Differences in neural reward mechanisms have been hypothesized to play a role in the social symptoms of autism spectrum disorders (ASD). Although a growing number of studies are investigating the neural basis of social and monetary reward in ASD, no studies have yet focused on the neural basis of biological (or primary) rewards. An advantage to studying biological reward is that it does not depend on symbolic representation as monetary reward paradigms do, and therefore may be a better index of non-social reward in people with ASD who may have differences in ability to interpret monetary reward cues.

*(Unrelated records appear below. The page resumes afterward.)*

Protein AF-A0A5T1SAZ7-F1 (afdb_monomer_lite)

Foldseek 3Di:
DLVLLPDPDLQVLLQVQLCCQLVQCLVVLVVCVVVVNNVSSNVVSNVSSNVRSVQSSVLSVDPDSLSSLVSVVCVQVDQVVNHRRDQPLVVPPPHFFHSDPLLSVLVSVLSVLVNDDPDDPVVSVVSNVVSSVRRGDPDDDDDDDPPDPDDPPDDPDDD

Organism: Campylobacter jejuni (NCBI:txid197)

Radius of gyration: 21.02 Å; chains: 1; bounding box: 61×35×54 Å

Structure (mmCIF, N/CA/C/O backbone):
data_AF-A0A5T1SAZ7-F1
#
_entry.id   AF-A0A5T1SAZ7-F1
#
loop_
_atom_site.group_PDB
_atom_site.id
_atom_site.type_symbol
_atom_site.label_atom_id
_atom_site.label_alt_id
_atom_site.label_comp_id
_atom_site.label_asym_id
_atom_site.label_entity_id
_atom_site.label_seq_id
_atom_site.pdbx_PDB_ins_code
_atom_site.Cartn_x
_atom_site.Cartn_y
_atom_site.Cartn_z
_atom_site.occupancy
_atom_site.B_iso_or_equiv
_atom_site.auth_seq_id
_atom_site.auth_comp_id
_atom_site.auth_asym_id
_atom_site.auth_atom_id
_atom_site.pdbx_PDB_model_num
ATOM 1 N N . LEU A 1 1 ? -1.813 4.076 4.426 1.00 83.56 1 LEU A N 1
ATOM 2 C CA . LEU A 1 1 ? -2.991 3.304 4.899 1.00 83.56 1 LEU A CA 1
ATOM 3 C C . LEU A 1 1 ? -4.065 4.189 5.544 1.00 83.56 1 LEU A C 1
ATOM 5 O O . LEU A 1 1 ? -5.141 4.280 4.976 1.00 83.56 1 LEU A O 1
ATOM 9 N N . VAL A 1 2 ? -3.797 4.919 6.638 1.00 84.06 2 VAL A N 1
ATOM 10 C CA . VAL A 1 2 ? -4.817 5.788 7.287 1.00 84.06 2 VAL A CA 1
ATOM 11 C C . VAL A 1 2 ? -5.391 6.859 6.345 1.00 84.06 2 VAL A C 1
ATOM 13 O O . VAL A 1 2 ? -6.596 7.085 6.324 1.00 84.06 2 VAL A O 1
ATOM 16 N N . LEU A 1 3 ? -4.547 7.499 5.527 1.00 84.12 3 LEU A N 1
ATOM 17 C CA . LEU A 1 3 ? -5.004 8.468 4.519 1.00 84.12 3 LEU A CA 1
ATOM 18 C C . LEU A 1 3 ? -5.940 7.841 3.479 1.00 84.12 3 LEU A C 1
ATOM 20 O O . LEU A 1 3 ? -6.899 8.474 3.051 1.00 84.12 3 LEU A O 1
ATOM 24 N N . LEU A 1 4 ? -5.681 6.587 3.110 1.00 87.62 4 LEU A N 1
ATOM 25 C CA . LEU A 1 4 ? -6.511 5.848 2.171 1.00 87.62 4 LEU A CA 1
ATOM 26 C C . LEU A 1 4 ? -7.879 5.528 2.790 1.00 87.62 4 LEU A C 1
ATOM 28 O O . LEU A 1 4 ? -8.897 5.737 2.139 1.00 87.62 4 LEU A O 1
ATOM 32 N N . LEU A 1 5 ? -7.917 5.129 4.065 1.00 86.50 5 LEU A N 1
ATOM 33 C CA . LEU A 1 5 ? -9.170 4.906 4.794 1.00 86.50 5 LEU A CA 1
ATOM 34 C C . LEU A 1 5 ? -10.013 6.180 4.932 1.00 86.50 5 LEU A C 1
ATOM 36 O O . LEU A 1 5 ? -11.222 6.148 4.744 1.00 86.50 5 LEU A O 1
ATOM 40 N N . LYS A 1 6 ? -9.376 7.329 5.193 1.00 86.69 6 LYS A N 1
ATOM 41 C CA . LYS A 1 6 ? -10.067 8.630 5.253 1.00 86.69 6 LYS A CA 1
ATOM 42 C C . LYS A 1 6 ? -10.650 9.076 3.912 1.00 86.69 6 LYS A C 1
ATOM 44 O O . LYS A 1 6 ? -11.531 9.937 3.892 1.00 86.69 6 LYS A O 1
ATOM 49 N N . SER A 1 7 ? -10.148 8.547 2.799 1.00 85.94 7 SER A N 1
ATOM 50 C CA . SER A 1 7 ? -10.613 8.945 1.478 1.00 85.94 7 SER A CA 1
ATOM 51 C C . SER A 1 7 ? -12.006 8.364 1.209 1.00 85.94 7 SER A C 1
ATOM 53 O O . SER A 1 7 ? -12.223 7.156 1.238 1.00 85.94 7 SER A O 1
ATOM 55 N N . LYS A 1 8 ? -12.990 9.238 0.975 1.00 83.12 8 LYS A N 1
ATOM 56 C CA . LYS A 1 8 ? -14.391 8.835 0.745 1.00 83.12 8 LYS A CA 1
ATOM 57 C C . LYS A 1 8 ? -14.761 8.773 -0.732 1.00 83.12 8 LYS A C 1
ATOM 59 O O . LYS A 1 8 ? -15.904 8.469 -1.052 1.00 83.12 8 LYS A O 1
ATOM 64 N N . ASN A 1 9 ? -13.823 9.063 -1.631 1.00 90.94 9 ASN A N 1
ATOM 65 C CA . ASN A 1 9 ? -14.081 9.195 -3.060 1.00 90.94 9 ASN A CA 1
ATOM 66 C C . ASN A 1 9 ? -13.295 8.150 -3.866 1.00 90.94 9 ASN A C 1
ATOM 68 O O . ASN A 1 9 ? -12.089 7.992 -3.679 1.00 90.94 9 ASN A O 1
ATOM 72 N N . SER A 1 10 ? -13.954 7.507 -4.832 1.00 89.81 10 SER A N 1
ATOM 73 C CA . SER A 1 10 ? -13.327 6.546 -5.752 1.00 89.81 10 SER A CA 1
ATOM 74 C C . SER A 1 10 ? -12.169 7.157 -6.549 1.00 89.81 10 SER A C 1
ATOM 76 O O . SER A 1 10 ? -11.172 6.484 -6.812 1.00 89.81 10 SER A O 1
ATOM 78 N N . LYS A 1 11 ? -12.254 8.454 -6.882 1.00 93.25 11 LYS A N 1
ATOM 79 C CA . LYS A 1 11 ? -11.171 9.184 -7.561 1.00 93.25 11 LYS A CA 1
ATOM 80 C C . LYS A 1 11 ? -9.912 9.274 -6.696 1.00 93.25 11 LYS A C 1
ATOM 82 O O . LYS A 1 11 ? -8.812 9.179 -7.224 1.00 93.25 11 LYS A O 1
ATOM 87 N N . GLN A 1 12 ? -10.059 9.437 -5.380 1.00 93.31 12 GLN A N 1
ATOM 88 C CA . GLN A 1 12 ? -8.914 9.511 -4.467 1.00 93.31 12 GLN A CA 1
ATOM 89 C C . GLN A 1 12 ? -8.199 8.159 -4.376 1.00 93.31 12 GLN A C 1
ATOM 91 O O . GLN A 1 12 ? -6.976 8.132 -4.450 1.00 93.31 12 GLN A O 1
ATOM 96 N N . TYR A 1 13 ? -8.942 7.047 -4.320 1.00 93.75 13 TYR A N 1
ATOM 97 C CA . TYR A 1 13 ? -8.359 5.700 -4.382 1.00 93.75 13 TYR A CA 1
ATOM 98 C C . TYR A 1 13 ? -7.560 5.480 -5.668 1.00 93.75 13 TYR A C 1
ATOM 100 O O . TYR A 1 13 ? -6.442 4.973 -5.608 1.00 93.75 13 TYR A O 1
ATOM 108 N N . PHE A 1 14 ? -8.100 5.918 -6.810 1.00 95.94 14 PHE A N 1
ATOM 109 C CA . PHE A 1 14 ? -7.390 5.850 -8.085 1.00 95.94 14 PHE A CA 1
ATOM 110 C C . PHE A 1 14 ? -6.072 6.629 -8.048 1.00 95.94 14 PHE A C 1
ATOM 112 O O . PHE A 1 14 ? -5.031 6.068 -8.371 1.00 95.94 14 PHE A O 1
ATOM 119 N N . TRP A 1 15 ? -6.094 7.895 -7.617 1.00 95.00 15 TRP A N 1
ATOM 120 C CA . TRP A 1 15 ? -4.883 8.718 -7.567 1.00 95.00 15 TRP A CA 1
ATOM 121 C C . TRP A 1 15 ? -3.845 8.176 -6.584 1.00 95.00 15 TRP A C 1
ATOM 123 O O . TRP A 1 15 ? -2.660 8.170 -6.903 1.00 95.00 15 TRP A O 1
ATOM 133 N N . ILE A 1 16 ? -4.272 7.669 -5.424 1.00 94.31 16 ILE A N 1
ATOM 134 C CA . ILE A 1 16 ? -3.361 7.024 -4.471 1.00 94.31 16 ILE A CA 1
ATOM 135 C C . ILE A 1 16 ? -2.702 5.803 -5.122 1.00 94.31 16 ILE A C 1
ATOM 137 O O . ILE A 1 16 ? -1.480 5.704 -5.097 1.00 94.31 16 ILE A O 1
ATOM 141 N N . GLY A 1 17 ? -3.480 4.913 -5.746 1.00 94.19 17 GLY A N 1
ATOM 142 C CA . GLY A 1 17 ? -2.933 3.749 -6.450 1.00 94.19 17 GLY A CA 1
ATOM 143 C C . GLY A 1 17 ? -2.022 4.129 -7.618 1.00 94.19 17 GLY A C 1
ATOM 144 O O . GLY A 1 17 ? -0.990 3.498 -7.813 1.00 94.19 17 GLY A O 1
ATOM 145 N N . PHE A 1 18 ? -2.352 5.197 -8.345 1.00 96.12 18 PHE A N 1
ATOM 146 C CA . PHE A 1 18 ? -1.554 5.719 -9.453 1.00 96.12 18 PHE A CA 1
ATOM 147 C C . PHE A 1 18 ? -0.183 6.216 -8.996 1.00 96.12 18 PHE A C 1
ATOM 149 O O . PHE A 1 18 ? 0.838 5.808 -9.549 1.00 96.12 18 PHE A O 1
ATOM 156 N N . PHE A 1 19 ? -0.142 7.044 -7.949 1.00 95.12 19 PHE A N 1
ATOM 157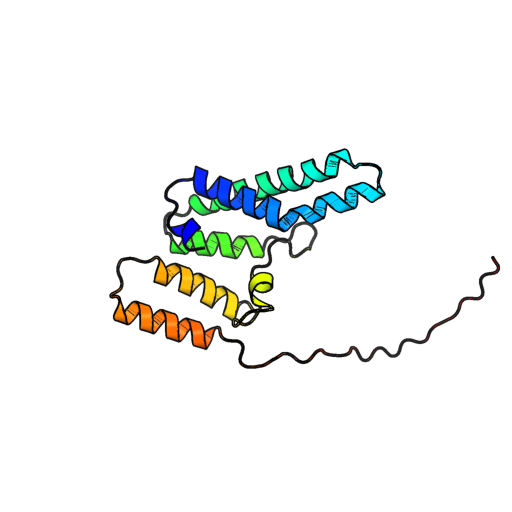 C CA . PHE A 1 19 ? 1.122 7.528 -7.397 1.00 95.12 19 PHE A CA 1
ATOM 158 C C . PHE A 1 19 ? 1.919 6.419 -6.716 1.00 95.12 19 PHE A C 1
ATOM 160 O O . PHE A 1 19 ? 3.137 6.398 -6.860 1.00 95.12 19 PHE A O 1
ATOM 167 N N . VAL A 1 20 ? 1.259 5.478 -6.030 1.00 93.06 20 VAL A N 1
ATOM 168 C CA . VAL A 1 20 ? 1.929 4.275 -5.514 1.00 93.06 20 VAL A CA 1
ATOM 169 C C . VAL A 1 20 ? 2.557 3.502 -6.670 1.00 93.06 20 VAL A C 1
ATOM 171 O O . VAL A 1 20 ? 3.734 3.182 -6.593 1.00 93.06 20 VAL A O 1
ATOM 174 N N . GLY A 1 21 ? 1.828 3.276 -7.764 1.00 93.50 21 GLY A N 1
ATOM 175 C CA . GLY A 1 21 ? 2.350 2.583 -8.937 1.00 93.50 21 GLY A CA 1
ATOM 176 C C . GLY A 1 21 ? 3.566 3.287 -9.549 1.00 93.50 21 GLY A C 1
ATOM 177 O O . GLY A 1 21 ? 4.594 2.657 -9.765 1.00 93.50 21 GLY A O 1
ATOM 178 N N . ILE A 1 22 ? 3.504 4.603 -9.757 1.00 94.69 22 ILE A N 1
ATOM 179 C CA . ILE A 1 22 ? 4.641 5.352 -10.314 1.00 94.69 22 ILE A CA 1
ATOM 180 C C . ILE A 1 22 ? 5.836 5.339 -9.361 1.00 94.69 22 ILE A C 1
ATOM 182 O O . ILE A 1 22 ? 6.933 4.980 -9.771 1.00 94.69 22 ILE A O 1
ATOM 186 N N . LEU A 1 23 ? 5.646 5.724 -8.097 1.00 93.12 23 LEU A N 1
ATOM 187 C CA . LEU A 1 23 ? 6.748 5.892 -7.143 1.00 93.12 23 LEU A CA 1
ATOM 188 C C . LEU A 1 23 ? 7.367 4.563 -6.713 1.00 93.12 23 LEU A C 1
ATOM 190 O O . LEU A 1 23 ? 8.536 4.530 -6.343 1.00 93.12 23 LEU A O 1
ATOM 194 N N . TRP A 1 24 ? 6.604 3.475 -6.757 1.00 91.44 24 TRP A N 1
ATOM 195 C CA . TRP A 1 24 ? 7.102 2.146 -6.424 1.00 91.44 24 TRP A CA 1
ATOM 196 C C . TRP A 1 24 ? 7.784 1.471 -7.615 1.00 91.44 24 TRP A C 1
ATOM 198 O O . TRP A 1 24 ? 8.816 0.827 -7.443 1.00 91.44 24 TRP A O 1
ATOM 208 N N . PHE A 1 25 ? 7.248 1.645 -8.827 1.00 91.00 25 PHE A N 1
ATOM 209 C CA . PHE A 1 25 ? 7.704 0.943 -10.032 1.00 91.00 25 PHE A CA 1
ATOM 210 C C . PHE A 1 25 ? 8.462 1.827 -11.031 1.00 91.00 25 PHE A C 1
ATOM 212 O O . PHE A 1 25 ? 8.668 1.422 -12.175 1.00 91.00 25 PHE A O 1
ATOM 219 N N . TRP A 1 26 ? 8.915 3.018 -10.625 1.00 90.62 26 TRP A N 1
ATOM 220 C CA . TRP A 1 26 ? 9.671 3.929 -11.497 1.00 90.62 26 TRP A CA 1
ATOM 221 C C . TRP A 1 26 ? 10.917 3.272 -12.108 1.00 90.62 26 TRP A C 1
ATOM 223 O O . TRP A 1 26 ? 11.262 3.529 -13.260 1.00 90.62 26 TRP A O 1
ATOM 233 N N . TRP A 1 27 ? 11.563 2.383 -11.351 1.00 91.25 27 TRP A N 1
ATOM 234 C CA . TRP A 1 27 ? 12.797 1.707 -11.741 1.00 91.25 27 TRP A CA 1
ATOM 235 C C . TRP A 1 27 ? 12.608 0.710 -12.892 1.00 91.25 27 TRP A C 1
ATOM 237 O O . TRP A 1 27 ? 13.566 0.436 -13.611 1.00 91.25 27 TRP A O 1
ATOM 247 N N . ILE A 1 28 ? 11.391 0.206 -13.130 1.00 89.38 28 ILE A N 1
ATOM 248 C CA . ILE A 1 28 ? 11.122 -0.776 -14.196 1.00 89.38 28 ILE A CA 1
ATOM 249 C C . ILE A 1 28 ? 11.446 -0.189 -15.578 1.00 89.38 28 ILE A C 1
ATOM 251 O O . ILE A 1 28 ? 12.012 -0.871 -16.436 1.00 89.38 28 ILE A O 1
ATOM 255 N N . GLY A 1 29 ? 11.158 1.101 -15.777 1.00 88.94 29 GLY A N 1
ATOM 256 C CA . GLY A 1 29 ? 11.417 1.795 -17.038 1.00 88.94 29 GLY A CA 1
ATOM 257 C C . GLY A 1 29 ? 12.904 1.940 -17.382 1.00 88.94 29 GLY A C 1
ATOM 258 O O . GLY A 1 29 ? 13.235 2.008 -18.566 1.00 88.94 29 GLY A O 1
ATOM 259 N N . LEU A 1 30 ? 13.800 1.929 -16.383 1.00 92.00 30 LEU A N 1
ATOM 260 C CA . LEU A 1 30 ? 15.244 2.154 -16.566 1.00 92.00 30 LEU A CA 1
ATOM 261 C C . LEU A 1 30 ? 15.908 1.094 -17.452 1.00 92.00 30 LEU A C 1
ATOM 263 O O . LEU A 1 30 ? 16.862 1.394 -18.164 1.00 92.00 30 LEU A O 1
ATOM 267 N N . SER A 1 31 ? 15.371 -0.127 -17.459 1.00 89.12 31 SER A N 1
ATOM 268 C CA . SER A 1 31 ? 15.857 -1.221 -18.310 1.00 89.12 31 SER A CA 1
ATOM 269 C C . SER A 1 31 ? 15.833 -0.884 -19.810 1.00 89.12 31 SER A C 1
ATOM 271 O O . SER A 1 31 ? 16.662 -1.384 -20.568 1.00 89.12 31 SER A O 1
ATOM 273 N N . SER A 1 32 ? 14.948 0.024 -20.236 1.00 90.75 32 SER A N 1
ATOM 274 C CA . SER A 1 32 ? 14.784 0.433 -21.640 1.00 90.75 32 SER A CA 1
ATOM 275 C C . SER A 1 32 ? 16.020 1.125 -22.223 1.00 90.75 32 SER A C 1
ATOM 277 O O . SER A 1 32 ? 16.186 1.164 -23.444 1.00 90.75 32 SER A O 1
ATOM 279 N N . ILE A 1 33 ? 16.903 1.646 -21.362 1.00 91.88 33 ILE A N 1
ATOM 280 C CA . ILE A 1 33 ? 18.130 2.342 -21.768 1.00 91.88 33 ILE A CA 1
ATOM 281 C C . ILE A 1 33 ? 19.069 1.397 -22.529 1.00 91.88 33 ILE A C 1
ATOM 283 O O . ILE A 1 33 ? 19.668 1.789 -23.527 1.00 91.88 33 ILE A O 1
ATOM 287 N N . TYR A 1 34 ? 19.131 0.124 -22.129 1.00 91.81 34 TYR A N 1
ATOM 288 C CA . TYR A 1 34 ? 19.996 -0.877 -22.764 1.00 91.81 34 TYR A CA 1
ATOM 289 C C . TYR A 1 34 ? 19.531 -1.304 -24.163 1.00 91.81 34 TYR A C 1
ATOM 291 O O . TYR A 1 34 ? 20.291 -1.930 -24.897 1.00 91.81 34 TYR A O 1
ATOM 299 N N . PHE A 1 35 ? 18.304 -0.948 -24.548 1.00 92.19 35 PHE A N 1
ATOM 300 C CA . PHE A 1 35 ? 17.722 -1.265 -25.852 1.00 92.19 35 PHE A CA 1
ATOM 301 C C . PHE A 1 35 ? 17.650 -0.046 -26.782 1.00 92.19 35 PHE A C 1
ATOM 303 O O . PHE A 1 35 ? 16.989 -0.110 -27.815 1.00 92.19 35 PHE A O 1
ATOM 310 N N . ASN A 1 36 ? 18.298 1.073 -26.427 1.00 91.75 36 ASN A N 1
ATOM 311 C CA . ASN A 1 36 ? 18.165 2.366 -27.113 1.00 91.75 36 ASN A CA 1
ATOM 312 C C . ASN A 1 36 ? 16.714 2.900 -27.154 1.00 91.75 36 ASN A C 1
ATOM 314 O O . ASN A 1 36 ? 16.358 3.695 -28.024 1.00 91.75 36 ASN A O 1
ATOM 318 N N . LEU A 1 37 ? 15.868 2.508 -26.192 1.00 93.81 37 LEU A N 1
ATOM 319 C CA . LEU A 1 37 ? 14.458 2.911 -26.091 1.00 93.81 37 LEU A CA 1
ATOM 320 C C . LEU A 1 37 ? 14.244 3.931 -24.960 1.00 93.81 37 LEU A C 1
ATOM 322 O O . LEU A 1 37 ? 13.325 3.815 -24.150 1.00 93.81 37 LEU A O 1
ATOM 326 N N . ASN A 1 38 ? 15.093 4.959 -24.897 1.00 92.06 38 ASN A N 1
ATOM 327 C CA . ASN A 1 38 ? 15.112 5.934 -23.795 1.00 92.06 38 ASN A CA 1
ATOM 328 C C . ASN A 1 38 ? 13.772 6.666 -23.593 1.00 92.06 38 ASN A C 1
ATOM 330 O O . ASN A 1 38 ? 13.429 7.042 -22.476 1.00 92.06 38 ASN A O 1
ATOM 334 N N . TYR A 1 39 ? 12.984 6.840 -24.657 1.00 91.50 39 TYR A N 1
ATOM 335 C CA . TYR A 1 39 ? 11.669 7.481 -24.586 1.00 91.50 39 TYR A CA 1
ATOM 336 C C . TYR A 1 39 ? 10.634 6.661 -23.794 1.00 91.50 39 TYR A C 1
ATOM 338 O O . TYR A 1 39 ? 9.665 7.232 -23.296 1.00 91.50 39 TYR A O 1
ATOM 346 N N . LEU A 1 40 ? 10.827 5.343 -23.642 1.00 94.06 40 LEU A N 1
ATOM 347 C CA . LEU A 1 40 ? 9.929 4.478 -22.867 1.00 94.06 40 LEU A CA 1
ATOM 348 C C . LEU A 1 40 ? 10.144 4.586 -21.355 1.00 94.06 40 LEU A C 1
ATOM 350 O O . LEU A 1 40 ? 9.249 4.214 -20.595 1.00 94.06 40 LEU A O 1
ATOM 354 N N . VAL A 1 41 ? 11.285 5.127 -20.916 1.00 92.50 41 VAL A N 1
ATOM 355 C CA . VAL A 1 41 ? 11.646 5.248 -19.496 1.00 92.50 41 VAL A CA 1
ATOM 356 C C . VAL A 1 41 ? 10.542 5.922 -18.668 1.00 92.50 41 VAL A C 1
ATOM 358 O O . VAL A 1 41 ? 10.163 5.341 -17.654 1.00 92.50 41 VAL A O 1
ATOM 361 N N . PRO A 1 42 ? 9.965 7.078 -19.064 1.00 91.88 42 PRO A N 1
ATOM 362 C CA . PRO A 1 42 ? 8.835 7.668 -18.340 1.00 91.88 42 PRO A CA 1
ATOM 363 C C . PRO A 1 42 ? 7.479 7.024 -18.672 1.00 91.88 42 PRO A C 1
ATOM 365 O O . PRO A 1 42 ? 6.567 7.065 -17.850 1.00 91.88 42 PRO A O 1
ATOM 368 N N . ILE A 1 43 ? 7.323 6.423 -19.855 1.00 94.44 43 ILE A N 1
ATOM 369 C CA . ILE A 1 43 ? 6.041 5.871 -20.325 1.00 94.44 43 ILE A CA 1
ATOM 370 C C . ILE A 1 43 ? 5.673 4.604 -19.547 1.00 94.44 43 ILE A C 1
ATOM 372 O O . ILE A 1 43 ? 4.526 4.447 -19.126 1.00 94.44 43 ILE A O 1
ATOM 376 N N . ILE A 1 44 ? 6.641 3.715 -19.319 1.00 93.75 44 ILE A N 1
ATOM 377 C CA . ILE A 1 44 ? 6.415 2.436 -18.634 1.00 93.75 44 ILE A CA 1
ATOM 378 C C . ILE A 1 44 ? 5.874 2.644 -17.202 1.00 93.75 44 ILE A C 1
ATOM 380 O O . ILE A 1 44 ? 4.809 2.098 -16.900 1.00 93.75 44 ILE A O 1
ATOM 384 N N . PRO A 1 45 ? 6.498 3.469 -16.332 1.00 94.44 45 PRO A N 1
ATOM 385 C CA . PRO A 1 45 ? 5.958 3.767 -15.007 1.00 94.44 45 PRO A CA 1
ATOM 386 C C . PRO A 1 45 ? 4.562 4.389 -15.036 1.00 94.44 45 PRO A C 1
ATOM 388 O O . PRO A 1 45 ? 3.755 4.085 -14.162 1.00 94.44 45 PRO A O 1
ATOM 391 N N . ILE A 1 46 ? 4.242 5.222 -16.034 1.00 95.81 46 ILE A N 1
ATOM 392 C CA . ILE A 1 46 ? 2.900 5.811 -16.176 1.00 95.81 46 ILE A CA 1
ATOM 393 C C . ILE A 1 46 ? 1.863 4.720 -16.457 1.00 95.81 46 ILE A C 1
ATOM 395 O O . ILE A 1 46 ? 0.819 4.695 -15.803 1.00 95.81 46 ILE A O 1
ATOM 399 N N . ILE A 1 47 ? 2.147 3.797 -17.382 1.00 95.19 47 ILE A N 1
ATOM 400 C CA . ILE A 1 47 ? 1.256 2.666 -17.693 1.00 95.19 47 ILE A CA 1
ATOM 401 C C . ILE A 1 47 ? 1.034 1.804 -16.444 1.00 95.19 47 ILE A C 1
ATOM 403 O O . ILE A 1 47 ? -0.107 1.494 -16.099 1.00 95.19 47 ILE A O 1
ATOM 407 N N . ILE A 1 48 ? 2.109 1.469 -15.726 1.00 94.19 48 ILE A N 1
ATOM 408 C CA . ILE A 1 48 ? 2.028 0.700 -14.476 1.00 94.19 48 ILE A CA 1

Images of high-calorie foods under conditions of mild fasting have been shown to robustly recruit responses from the reward system in healthy children.
Objectives: To compare children with and without ASD in their neural response to food reward cues.
Methods: A group of 17 children with ASD was compared to a group of 18 children without ASD matched on age, gender, IQ, and body mass index (BMI) in a block design fMRI paradigm during which children were asked to abstain from eating for 4 hours prior to the scan, then to passively view images of appetizing foods. Individual differences in preferred foods and food aversions were taken into account in the choice of food images. Blood oxygenation level-dependent (BOLD) response to these images was compared to that in a visual baseline condition. To ensure attention to the images in the absence of a task, included children had to perform with greater than 75% accuracy in a memory recognition task after the scan. Analyses were limited to a network of regions known to mediate reward response: the nucleus accumbens, amygdala, insula, ventral prefrontal cortex (including orbitofrontal), and anterior cingulate cortex. An uncorrected p value of < 0.005 and a cluster size of at least 10 voxels were used in combination as a threshold for determining regions with a significant BOLD response.
Results:
Very similar patterns of increased BOLD signal to these images in the two groups were found; both groups showed significant clusters of increased BOLD signal in bilateral amygdala, as well as in nucleus accumbens, orbitofrontal cortex, and insula. Direct group comparisons revealed that the ASD group showed a stronger response to food cues in bilateral insula along the anterior-posterior gradient, and in anterior cingulate cortex than the typically developing comparison group, whereas there were no neural reward regions that showed higher activation for the typically developing comparison than for ASD.
Conclusions:
These results suggest that neural response to biological rewards is intact and may even be enhanced in children with ASD.